DIRECTIONS: Below are some entries. Transcribe the lines from the one holding "ATOM 113 O O" to the one holding "ATOM 151 O O", inclusive, but not the pictures among them.

DATA SHOWN:

[Start of Attachment]

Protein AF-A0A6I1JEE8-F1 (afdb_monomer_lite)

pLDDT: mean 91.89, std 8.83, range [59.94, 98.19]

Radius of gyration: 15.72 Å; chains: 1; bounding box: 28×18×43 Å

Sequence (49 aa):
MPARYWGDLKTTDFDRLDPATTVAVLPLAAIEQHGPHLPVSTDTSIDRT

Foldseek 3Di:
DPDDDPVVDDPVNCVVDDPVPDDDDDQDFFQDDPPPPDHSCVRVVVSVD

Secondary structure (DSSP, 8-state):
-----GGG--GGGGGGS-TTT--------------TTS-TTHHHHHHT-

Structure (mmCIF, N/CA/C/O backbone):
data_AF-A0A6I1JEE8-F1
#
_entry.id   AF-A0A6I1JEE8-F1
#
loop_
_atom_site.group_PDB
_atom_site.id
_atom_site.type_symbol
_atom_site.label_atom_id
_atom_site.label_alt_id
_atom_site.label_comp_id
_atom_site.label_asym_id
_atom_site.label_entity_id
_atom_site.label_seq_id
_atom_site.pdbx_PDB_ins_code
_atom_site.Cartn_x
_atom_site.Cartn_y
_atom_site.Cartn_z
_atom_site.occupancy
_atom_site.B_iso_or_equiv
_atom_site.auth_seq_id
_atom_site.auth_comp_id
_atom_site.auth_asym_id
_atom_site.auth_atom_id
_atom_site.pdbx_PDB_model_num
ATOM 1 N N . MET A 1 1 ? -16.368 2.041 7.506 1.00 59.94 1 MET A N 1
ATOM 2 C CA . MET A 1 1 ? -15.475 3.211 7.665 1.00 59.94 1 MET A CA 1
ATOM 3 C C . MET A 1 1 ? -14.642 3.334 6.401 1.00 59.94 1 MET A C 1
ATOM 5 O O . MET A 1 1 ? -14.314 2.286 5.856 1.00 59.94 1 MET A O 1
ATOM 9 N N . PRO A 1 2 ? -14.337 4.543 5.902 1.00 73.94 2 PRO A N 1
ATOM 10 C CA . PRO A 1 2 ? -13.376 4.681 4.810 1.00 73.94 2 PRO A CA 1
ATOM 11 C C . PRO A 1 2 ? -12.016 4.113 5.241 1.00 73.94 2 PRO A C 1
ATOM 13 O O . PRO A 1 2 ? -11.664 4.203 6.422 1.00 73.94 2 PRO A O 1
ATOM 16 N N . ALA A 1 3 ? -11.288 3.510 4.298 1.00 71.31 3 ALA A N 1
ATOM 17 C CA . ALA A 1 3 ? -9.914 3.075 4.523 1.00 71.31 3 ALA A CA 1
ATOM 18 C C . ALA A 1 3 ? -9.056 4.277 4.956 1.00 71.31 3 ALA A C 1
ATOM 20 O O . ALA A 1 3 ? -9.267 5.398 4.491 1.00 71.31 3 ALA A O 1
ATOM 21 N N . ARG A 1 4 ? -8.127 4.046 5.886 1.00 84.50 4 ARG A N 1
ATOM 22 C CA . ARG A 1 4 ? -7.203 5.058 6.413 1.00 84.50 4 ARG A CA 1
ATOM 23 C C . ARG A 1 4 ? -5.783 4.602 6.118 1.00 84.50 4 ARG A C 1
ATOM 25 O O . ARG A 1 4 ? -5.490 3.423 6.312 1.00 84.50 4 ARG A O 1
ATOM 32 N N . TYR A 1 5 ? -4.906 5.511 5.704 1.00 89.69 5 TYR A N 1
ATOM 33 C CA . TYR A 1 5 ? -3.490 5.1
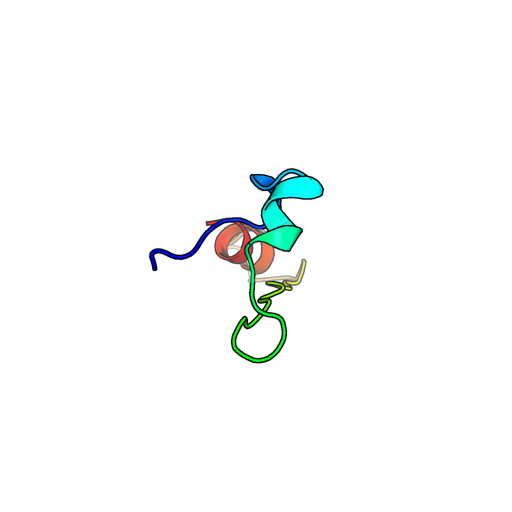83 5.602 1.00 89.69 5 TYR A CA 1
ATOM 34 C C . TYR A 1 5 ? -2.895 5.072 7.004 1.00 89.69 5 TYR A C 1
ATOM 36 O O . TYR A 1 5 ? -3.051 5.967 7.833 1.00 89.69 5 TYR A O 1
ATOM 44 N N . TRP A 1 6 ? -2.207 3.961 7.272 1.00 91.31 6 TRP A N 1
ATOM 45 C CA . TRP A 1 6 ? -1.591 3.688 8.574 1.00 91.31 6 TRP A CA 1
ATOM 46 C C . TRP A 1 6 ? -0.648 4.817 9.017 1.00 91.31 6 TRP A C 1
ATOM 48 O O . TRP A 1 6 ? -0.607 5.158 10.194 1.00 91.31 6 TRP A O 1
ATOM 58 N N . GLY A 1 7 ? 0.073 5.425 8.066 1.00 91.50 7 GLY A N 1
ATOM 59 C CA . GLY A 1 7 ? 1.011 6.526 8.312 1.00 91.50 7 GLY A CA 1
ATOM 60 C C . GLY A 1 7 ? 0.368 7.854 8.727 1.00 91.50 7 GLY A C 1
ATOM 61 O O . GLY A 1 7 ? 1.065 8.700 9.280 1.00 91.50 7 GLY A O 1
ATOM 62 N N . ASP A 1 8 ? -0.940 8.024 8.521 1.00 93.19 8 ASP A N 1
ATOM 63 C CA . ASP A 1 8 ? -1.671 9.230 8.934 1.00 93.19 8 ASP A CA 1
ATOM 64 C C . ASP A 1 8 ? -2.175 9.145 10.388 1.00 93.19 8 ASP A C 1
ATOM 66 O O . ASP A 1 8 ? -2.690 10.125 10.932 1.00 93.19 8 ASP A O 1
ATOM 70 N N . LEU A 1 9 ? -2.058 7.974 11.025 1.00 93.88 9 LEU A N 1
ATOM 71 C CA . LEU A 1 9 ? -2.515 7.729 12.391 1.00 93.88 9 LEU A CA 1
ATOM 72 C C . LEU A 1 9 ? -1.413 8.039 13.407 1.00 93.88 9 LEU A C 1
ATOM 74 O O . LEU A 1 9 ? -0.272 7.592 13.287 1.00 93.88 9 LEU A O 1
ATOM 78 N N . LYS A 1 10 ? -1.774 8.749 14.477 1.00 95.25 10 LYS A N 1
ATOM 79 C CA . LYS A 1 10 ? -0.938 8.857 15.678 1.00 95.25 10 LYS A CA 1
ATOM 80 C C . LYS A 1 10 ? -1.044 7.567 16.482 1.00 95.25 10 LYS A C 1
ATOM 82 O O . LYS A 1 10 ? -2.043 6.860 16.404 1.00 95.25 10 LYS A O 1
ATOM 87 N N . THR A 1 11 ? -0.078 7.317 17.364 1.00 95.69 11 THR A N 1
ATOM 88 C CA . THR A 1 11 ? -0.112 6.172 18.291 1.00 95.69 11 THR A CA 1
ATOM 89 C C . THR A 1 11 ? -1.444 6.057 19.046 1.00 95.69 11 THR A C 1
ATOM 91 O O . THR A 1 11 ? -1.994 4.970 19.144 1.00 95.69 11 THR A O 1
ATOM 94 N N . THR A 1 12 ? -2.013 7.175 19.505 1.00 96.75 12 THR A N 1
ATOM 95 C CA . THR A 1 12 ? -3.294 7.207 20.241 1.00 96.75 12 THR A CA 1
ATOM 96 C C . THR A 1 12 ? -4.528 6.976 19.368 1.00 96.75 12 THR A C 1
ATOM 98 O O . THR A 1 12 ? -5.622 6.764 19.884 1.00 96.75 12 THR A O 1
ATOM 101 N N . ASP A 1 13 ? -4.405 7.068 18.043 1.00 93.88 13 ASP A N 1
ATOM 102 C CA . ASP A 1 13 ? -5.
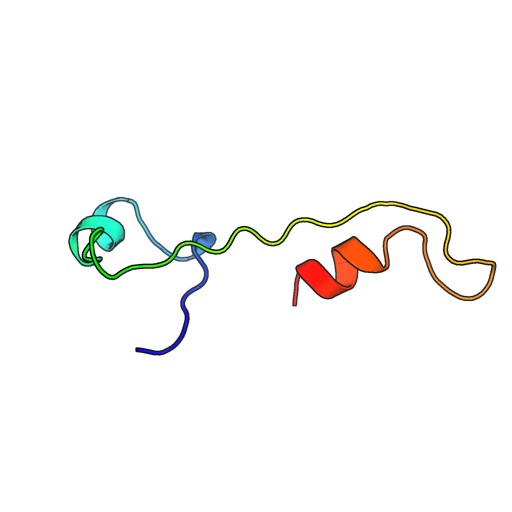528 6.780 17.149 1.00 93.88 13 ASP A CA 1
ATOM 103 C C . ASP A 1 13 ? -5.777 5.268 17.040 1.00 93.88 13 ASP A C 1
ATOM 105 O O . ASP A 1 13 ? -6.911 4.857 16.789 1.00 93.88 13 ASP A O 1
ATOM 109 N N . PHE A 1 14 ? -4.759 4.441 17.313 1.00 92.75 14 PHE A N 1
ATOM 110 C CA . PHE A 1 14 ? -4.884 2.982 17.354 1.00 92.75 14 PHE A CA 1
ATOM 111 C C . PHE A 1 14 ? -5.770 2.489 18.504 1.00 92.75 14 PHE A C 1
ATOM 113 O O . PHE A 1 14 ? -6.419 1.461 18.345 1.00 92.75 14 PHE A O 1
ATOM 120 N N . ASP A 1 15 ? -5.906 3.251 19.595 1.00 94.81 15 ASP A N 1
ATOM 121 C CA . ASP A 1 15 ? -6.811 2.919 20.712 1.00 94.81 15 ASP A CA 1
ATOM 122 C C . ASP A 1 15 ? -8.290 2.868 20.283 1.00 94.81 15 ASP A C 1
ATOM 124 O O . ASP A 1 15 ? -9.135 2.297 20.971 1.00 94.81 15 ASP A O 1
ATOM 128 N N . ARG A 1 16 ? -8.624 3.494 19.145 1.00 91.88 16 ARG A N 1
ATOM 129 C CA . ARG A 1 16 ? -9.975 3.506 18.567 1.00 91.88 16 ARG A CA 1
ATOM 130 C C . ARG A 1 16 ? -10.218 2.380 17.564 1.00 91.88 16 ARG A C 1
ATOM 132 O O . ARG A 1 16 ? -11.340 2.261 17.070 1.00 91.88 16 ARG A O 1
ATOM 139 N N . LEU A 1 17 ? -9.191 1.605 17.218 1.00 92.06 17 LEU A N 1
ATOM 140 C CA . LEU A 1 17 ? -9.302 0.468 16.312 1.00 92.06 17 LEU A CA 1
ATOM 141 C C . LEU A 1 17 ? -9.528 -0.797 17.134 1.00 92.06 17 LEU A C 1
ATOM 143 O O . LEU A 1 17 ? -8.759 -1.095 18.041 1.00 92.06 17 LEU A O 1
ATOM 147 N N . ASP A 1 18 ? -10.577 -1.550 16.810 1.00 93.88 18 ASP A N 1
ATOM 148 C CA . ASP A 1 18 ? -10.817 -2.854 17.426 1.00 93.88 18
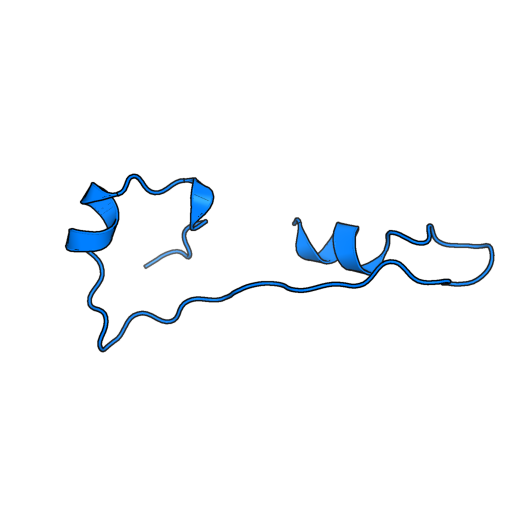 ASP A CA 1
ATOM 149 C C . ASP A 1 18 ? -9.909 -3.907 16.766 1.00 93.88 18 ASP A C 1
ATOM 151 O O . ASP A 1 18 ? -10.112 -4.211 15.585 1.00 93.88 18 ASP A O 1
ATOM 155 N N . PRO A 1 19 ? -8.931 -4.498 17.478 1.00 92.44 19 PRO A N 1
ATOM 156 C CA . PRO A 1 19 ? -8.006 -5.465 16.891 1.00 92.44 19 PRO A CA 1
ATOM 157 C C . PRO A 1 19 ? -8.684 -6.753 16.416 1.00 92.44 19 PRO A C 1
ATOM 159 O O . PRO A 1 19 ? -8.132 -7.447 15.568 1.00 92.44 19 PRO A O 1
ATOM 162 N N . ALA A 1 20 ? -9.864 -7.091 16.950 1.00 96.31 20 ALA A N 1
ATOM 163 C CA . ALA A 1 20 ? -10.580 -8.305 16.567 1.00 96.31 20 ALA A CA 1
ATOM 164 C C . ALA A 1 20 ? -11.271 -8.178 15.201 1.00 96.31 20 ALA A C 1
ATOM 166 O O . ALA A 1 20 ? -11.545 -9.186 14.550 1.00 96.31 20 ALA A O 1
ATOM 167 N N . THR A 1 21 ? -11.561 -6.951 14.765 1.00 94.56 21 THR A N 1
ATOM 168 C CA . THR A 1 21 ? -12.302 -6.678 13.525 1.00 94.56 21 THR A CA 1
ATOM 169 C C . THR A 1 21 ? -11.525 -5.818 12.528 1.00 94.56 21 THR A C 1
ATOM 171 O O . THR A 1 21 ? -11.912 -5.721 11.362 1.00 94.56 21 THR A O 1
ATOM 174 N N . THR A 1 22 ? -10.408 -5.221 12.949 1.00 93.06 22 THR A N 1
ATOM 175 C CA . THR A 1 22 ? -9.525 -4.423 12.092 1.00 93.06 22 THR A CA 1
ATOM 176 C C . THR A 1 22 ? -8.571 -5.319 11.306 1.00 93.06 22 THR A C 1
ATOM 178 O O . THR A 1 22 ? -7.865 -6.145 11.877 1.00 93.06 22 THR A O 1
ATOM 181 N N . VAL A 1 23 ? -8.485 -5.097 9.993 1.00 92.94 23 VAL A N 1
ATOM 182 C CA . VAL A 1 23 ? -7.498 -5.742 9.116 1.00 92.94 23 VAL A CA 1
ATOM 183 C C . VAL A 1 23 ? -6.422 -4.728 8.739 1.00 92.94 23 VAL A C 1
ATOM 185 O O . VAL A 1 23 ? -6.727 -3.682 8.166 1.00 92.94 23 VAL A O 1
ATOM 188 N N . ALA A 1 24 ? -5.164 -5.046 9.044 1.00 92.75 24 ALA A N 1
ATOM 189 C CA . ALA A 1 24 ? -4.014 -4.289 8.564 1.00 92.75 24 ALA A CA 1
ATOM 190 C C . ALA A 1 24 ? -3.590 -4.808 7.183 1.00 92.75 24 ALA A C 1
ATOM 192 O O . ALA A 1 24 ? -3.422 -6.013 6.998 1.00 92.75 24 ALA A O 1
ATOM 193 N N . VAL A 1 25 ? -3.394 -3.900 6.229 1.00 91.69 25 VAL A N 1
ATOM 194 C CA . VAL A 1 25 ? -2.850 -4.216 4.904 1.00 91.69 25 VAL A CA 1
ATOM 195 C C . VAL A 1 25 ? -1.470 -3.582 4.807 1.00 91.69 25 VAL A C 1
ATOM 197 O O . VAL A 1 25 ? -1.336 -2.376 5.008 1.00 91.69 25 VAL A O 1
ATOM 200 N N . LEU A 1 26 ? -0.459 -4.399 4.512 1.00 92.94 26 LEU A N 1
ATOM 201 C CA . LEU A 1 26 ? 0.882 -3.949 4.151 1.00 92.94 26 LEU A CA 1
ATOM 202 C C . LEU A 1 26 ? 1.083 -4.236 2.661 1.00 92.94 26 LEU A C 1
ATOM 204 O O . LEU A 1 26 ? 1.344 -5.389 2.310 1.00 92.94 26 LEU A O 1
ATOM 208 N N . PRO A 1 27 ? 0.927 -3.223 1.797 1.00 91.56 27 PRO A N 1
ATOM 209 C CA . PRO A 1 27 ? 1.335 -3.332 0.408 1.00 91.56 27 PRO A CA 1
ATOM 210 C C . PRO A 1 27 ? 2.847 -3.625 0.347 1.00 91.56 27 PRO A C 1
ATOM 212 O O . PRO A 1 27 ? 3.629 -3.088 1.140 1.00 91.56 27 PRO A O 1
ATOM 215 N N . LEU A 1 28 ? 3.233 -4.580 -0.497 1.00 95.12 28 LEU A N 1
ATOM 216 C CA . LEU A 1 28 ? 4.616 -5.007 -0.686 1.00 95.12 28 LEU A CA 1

[End of Attachment]

ANSWER TO THIS TASK:
ATOM 113 O O . PHE A 1 14 ? -6.419 1.461 18.345 1.00 92.75 14 PHE A O 1
ATOM 120 N N . ASP A 1 15 ? -5.906 3.251 19.595 1.00 94.81 15 ASP A N 1
ATOM 121 C CA . ASP A 1 15 ? -6.811 2.919 20.712 1.00 94.81 15 ASP A CA 1
ATOM 122 C C . ASP A 1 15 ? -8.290 2.868 20.283 1.00 94.81 15 ASP A C 1
ATOM 124 O O . ASP A 1 15 ? -9.135 2.297 20.971 1.00 94.81 15 ASP A O 1
ATOM 128 N N . ARG A 1 16 ? -8.624 3.494 19.145 1.00 91.88 16 ARG A N 1
ATOM 129 C CA . ARG A 1 16 ? -9.975 3.506 18.567 1.00 91.88 16 ARG A CA 1
ATOM 130 C C . ARG A 1 16 ? -10.218 2.380 17.564 1.00 91.88 16 ARG A C 1
ATOM 132 O O . ARG A 1 16 ? -11.340 2.261 17.070 1.00 91.88 16 ARG A O 1
ATOM 139 N N . LEU A 1 17 ? -9.191 1.605 17.218 1.00 92.06 17 LEU A N 1
ATOM 140 C CA . LEU A 1 17 ? -9.302 0.468 16.312 1.00 92.06 17 LEU A CA 1
ATOM 141 C C . LEU A 1 17 ? -9.528 -0.797 17.134 1.00 92.06 17 LEU A C 1
ATOM 143 O O . LEU A 1 17 ? -8.759 -1.095 18.041 1.00 92.06 17 LEU A O 1
ATOM 147 N N . ASP A 1 18 ? -10.577 -1.550 16.810 1.00 93.88 18 ASP A N 1
ATOM 148 C CA . ASP A 1 18 ? -10.817 -2.854 17.426 1.00 93.88 18
 ASP A CA 1
ATOM 149 C C . ASP A 1 18 ? -9.909 -3.907 16.766 1.00 93.88 18 ASP A C 1
ATOM 151 O O . ASP A 1 18 ? -10.112 -4.211 15.585 1.00 93.88 18 ASP A O 1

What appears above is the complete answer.